⟨

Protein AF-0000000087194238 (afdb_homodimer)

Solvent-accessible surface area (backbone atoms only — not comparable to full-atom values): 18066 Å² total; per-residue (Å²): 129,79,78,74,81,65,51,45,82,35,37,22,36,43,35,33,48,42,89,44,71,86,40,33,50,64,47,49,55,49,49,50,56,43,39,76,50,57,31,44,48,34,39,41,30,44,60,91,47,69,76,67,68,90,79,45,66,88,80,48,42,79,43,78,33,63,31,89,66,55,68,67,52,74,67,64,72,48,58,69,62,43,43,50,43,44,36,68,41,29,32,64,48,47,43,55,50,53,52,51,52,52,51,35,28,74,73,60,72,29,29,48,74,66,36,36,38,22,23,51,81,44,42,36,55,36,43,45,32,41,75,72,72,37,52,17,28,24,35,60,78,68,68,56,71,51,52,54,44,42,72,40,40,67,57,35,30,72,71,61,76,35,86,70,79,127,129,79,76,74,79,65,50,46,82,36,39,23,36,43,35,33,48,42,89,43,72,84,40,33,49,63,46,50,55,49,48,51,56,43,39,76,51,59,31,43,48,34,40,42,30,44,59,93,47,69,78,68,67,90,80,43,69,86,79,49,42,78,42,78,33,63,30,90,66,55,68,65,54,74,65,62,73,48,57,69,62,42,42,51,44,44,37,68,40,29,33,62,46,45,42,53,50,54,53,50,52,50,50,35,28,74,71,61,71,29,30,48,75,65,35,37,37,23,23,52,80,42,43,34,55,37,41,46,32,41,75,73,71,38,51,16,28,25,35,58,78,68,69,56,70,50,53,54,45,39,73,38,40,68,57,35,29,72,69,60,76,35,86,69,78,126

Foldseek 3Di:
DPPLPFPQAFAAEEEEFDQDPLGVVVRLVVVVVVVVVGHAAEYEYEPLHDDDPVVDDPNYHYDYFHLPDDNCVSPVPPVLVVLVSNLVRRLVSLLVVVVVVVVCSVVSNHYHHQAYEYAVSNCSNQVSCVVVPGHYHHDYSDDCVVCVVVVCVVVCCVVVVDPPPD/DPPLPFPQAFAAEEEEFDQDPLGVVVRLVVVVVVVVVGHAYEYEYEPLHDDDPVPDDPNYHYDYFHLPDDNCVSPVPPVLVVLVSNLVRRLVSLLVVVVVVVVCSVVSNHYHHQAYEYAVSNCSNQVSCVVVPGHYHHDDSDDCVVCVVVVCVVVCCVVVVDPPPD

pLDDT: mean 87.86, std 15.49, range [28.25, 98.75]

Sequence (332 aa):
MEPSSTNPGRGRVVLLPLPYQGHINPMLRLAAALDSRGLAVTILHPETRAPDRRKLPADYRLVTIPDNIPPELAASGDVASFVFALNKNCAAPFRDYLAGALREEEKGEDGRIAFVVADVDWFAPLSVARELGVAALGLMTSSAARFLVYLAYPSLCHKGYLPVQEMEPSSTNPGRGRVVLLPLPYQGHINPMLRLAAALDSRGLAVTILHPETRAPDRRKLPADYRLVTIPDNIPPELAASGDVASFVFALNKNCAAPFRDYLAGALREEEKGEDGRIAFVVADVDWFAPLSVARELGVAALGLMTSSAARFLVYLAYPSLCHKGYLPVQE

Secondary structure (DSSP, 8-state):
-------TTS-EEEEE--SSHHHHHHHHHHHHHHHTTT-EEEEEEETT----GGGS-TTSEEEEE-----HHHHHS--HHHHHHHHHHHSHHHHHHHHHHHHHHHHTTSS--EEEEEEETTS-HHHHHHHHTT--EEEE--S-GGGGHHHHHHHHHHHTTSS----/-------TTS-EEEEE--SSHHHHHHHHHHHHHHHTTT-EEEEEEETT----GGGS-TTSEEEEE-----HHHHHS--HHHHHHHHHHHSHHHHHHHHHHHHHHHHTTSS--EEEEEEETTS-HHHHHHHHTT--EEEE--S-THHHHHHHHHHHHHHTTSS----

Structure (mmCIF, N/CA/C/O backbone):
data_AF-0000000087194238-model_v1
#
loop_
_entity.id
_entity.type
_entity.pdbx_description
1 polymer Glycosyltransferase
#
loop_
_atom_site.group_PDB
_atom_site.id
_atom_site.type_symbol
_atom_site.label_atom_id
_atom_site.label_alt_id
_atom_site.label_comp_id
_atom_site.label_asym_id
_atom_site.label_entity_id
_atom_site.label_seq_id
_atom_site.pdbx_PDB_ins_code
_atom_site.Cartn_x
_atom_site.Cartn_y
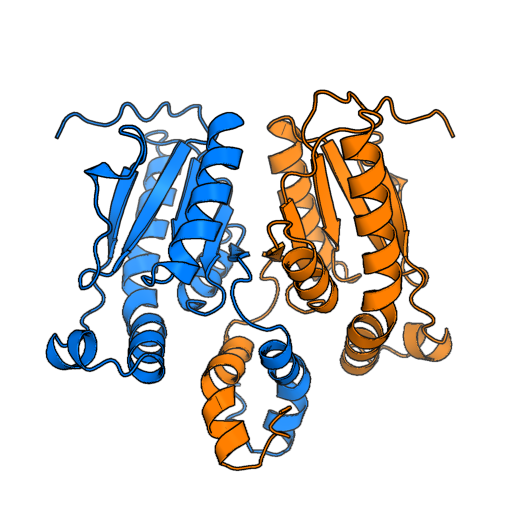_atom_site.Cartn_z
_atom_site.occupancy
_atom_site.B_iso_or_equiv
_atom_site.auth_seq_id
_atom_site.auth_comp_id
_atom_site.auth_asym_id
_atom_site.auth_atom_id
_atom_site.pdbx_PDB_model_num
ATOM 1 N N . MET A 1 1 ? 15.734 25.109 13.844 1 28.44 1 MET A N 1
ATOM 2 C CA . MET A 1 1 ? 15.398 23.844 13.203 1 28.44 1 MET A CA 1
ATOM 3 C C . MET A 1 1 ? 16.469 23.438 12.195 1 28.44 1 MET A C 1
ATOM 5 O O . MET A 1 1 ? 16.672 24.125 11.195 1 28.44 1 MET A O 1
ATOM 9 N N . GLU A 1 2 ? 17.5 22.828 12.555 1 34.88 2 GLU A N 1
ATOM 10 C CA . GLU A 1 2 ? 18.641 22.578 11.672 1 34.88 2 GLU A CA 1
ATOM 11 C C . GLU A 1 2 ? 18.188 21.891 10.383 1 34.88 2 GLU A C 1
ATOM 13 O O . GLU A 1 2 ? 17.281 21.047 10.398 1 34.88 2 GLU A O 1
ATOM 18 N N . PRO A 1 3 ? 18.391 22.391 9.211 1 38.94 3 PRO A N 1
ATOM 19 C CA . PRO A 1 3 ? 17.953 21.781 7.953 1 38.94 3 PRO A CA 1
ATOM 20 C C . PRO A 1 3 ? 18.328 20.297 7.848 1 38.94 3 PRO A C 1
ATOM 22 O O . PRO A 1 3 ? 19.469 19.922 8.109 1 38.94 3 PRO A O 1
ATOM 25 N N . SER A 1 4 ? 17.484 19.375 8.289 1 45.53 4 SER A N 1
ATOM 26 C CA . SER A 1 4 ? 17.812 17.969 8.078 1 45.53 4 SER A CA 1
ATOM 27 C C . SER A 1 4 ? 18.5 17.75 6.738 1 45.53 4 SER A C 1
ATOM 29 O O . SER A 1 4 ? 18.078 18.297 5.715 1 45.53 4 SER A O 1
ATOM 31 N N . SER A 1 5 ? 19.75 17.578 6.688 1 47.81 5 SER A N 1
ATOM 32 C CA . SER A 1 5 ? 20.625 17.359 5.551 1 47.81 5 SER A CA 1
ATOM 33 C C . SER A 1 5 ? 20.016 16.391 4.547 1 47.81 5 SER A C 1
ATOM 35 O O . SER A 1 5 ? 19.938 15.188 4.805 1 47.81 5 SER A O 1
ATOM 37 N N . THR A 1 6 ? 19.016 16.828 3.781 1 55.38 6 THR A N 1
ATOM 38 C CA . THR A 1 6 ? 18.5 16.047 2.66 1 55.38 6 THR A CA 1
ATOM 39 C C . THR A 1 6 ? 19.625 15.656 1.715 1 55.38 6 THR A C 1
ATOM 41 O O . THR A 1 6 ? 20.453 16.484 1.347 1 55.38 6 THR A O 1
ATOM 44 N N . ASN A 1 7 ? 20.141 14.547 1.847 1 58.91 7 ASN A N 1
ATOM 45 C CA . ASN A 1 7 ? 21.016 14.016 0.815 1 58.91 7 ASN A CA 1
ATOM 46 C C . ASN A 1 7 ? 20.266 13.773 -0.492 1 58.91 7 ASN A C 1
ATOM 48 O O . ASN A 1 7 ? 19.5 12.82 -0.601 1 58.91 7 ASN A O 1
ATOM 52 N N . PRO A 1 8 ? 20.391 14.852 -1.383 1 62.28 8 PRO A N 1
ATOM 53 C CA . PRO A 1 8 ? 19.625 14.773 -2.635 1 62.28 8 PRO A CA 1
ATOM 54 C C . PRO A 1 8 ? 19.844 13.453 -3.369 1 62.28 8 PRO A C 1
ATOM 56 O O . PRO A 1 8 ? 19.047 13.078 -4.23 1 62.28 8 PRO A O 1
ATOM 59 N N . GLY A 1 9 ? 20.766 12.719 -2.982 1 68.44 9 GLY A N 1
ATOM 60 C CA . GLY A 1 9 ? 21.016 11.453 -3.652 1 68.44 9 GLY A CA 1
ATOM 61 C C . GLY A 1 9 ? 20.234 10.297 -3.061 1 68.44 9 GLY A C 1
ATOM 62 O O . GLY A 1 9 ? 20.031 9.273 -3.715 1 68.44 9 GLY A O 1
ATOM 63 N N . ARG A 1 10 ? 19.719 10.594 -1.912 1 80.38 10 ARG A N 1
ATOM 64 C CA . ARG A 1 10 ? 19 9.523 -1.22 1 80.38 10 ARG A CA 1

⟩
⟨

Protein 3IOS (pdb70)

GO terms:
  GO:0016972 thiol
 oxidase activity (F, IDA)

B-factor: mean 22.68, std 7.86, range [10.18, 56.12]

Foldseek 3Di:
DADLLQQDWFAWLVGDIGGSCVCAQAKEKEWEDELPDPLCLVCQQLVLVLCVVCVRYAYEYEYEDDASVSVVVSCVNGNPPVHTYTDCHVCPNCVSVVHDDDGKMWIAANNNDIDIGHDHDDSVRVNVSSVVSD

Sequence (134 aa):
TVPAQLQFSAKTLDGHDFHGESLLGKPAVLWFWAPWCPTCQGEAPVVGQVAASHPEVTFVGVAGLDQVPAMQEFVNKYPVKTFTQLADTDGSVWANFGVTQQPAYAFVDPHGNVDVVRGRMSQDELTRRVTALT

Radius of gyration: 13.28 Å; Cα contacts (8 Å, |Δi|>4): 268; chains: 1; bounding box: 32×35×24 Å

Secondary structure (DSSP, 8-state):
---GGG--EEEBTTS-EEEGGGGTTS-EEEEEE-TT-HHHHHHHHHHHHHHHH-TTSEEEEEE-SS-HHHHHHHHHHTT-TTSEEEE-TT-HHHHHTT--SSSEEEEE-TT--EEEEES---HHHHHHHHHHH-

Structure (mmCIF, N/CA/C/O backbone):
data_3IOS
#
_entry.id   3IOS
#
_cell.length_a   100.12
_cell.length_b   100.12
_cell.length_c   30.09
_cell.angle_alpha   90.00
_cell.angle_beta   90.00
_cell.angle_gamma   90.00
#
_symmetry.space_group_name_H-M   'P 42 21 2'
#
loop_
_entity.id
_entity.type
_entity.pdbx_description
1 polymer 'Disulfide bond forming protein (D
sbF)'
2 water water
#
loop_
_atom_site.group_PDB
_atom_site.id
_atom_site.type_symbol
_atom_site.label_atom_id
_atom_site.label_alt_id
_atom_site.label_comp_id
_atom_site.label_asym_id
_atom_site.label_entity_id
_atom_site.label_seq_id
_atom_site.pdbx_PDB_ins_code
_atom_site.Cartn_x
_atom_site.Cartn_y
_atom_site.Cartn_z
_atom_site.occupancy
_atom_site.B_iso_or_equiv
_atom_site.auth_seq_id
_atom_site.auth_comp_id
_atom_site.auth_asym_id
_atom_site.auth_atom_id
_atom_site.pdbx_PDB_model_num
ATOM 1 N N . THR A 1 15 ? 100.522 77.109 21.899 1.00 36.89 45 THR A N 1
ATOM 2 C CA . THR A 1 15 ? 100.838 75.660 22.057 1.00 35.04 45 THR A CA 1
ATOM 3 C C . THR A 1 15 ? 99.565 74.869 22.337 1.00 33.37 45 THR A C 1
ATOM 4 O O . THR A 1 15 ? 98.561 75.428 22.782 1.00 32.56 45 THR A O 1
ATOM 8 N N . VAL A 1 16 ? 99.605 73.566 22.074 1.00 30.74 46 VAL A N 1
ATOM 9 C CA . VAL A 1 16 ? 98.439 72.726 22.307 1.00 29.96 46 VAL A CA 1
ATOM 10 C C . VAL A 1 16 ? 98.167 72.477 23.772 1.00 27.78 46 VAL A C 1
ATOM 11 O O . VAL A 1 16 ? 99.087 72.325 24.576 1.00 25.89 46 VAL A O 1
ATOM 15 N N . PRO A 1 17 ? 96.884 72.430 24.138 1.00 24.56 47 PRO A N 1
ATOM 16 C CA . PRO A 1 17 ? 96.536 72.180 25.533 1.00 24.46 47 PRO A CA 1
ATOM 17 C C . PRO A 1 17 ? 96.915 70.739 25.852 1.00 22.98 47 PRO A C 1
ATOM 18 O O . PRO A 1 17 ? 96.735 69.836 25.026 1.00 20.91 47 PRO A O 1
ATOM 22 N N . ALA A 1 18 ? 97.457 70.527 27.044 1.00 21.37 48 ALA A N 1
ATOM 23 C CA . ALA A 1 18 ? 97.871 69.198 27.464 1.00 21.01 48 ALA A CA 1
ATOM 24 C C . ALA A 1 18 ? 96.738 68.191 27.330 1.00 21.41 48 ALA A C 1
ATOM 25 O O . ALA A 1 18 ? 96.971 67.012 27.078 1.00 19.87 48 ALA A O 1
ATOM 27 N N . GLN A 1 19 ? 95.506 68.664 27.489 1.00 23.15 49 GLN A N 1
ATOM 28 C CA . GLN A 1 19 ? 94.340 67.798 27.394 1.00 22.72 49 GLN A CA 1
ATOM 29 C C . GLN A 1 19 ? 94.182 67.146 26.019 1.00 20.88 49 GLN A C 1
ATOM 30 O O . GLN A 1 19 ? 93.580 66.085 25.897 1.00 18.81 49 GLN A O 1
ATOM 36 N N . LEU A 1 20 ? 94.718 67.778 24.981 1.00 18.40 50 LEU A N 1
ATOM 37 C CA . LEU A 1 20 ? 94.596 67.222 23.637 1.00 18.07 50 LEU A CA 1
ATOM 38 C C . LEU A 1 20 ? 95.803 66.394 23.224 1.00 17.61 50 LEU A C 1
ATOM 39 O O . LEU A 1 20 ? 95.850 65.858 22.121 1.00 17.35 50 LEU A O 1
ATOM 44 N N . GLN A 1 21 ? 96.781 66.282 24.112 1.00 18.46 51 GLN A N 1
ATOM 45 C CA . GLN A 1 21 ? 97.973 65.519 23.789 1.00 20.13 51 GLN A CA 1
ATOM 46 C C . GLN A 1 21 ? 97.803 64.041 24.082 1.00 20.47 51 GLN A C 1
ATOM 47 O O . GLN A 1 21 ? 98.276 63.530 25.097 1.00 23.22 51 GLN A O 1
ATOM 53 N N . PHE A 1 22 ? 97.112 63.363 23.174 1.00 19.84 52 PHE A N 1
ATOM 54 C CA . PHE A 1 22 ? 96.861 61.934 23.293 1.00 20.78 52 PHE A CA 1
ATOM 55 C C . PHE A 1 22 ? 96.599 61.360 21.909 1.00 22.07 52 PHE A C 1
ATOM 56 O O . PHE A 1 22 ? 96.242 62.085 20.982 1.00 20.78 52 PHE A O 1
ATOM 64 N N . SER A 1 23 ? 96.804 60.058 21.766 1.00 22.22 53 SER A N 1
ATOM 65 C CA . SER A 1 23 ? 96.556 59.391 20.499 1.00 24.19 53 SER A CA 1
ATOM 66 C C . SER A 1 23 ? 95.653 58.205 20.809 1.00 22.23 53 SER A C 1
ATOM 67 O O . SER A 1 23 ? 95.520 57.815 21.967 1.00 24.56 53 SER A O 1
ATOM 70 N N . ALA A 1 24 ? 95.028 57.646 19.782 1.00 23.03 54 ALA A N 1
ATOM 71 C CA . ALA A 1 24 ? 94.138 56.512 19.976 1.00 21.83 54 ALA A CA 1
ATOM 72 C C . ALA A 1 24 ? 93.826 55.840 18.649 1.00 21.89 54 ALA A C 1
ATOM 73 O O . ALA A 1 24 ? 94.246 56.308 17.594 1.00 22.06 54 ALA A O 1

⟩

_What is expected_
Your task is to transcribe, with no changes, only the lines of the listing above that lie between the line holding "ATOM 44 N N . GLN" and the line holding "ATOM 72 C C", inclusive.

_Answer for the task_
ATOM 44 N N . GLN A 1 21 ? 96.781 66.282 24.112 1.00 18.46 51 GLN A N 1
ATOM 45 C CA . GLN A 1 21 ? 97.973 65.519 23.789 1.00 20.13 51 GLN A CA 1
ATOM 46 C C . GLN A 1 21 ? 97.803 64.041 24.082 1.00 20.47 51 GLN A C 1
ATOM 47 O O . GLN A 1 21 ? 98.276 63.530 25.097 1.00 23.22 51 GLN A O 1
ATOM 53 N N . PHE A 1 22 ? 97.112 63.363 23.174 1.00 19.84 52 PHE A N 1
ATOM 54 C CA . PHE A 1 22 ? 96.861 61.934 23.293 1.00 20.78 52 PHE A CA 1
ATOM 55 C C . PHE A 1 22 ? 96.599 61.360 21.909 1.00 22.07 52 PHE A C 1
ATOM 56 O O . PHE A 1 22 ? 96.242 62.085 20.982 1.00 20.78 52 PHE A O 1
ATOM 64 N N . SER A 1 23 ? 96.804 60.058 21.766 1.00 22.22 53 SER A N 1
ATOM 65 C CA . SER A 1 23 ? 96.556 59.391 20.499 1.00 24.19 53 SER A CA 1
ATOM 66 C C . SER A 1 23 ? 95.653 58.205 20.809 1.00 22.23 53 SER A C 1
ATOM 67 O O . SER A 1 23 ? 95.520 57.815 21.967 1.00 24.56 53 SER A O 1
ATOM 70 N N . ALA A 1 24 ? 95.028 57.646 19.782 1.00 23.03 54 ALA A N 1
ATOM 71 C CA . ALA A 1 24 ? 94.138 56.512 19.976 1.00 21.83 54 ALA A CA 1
ATOM 72 C C . ALA A 1 24 ? 93.826 55.840 18.649 1.00 21.89 54 ALA A C 1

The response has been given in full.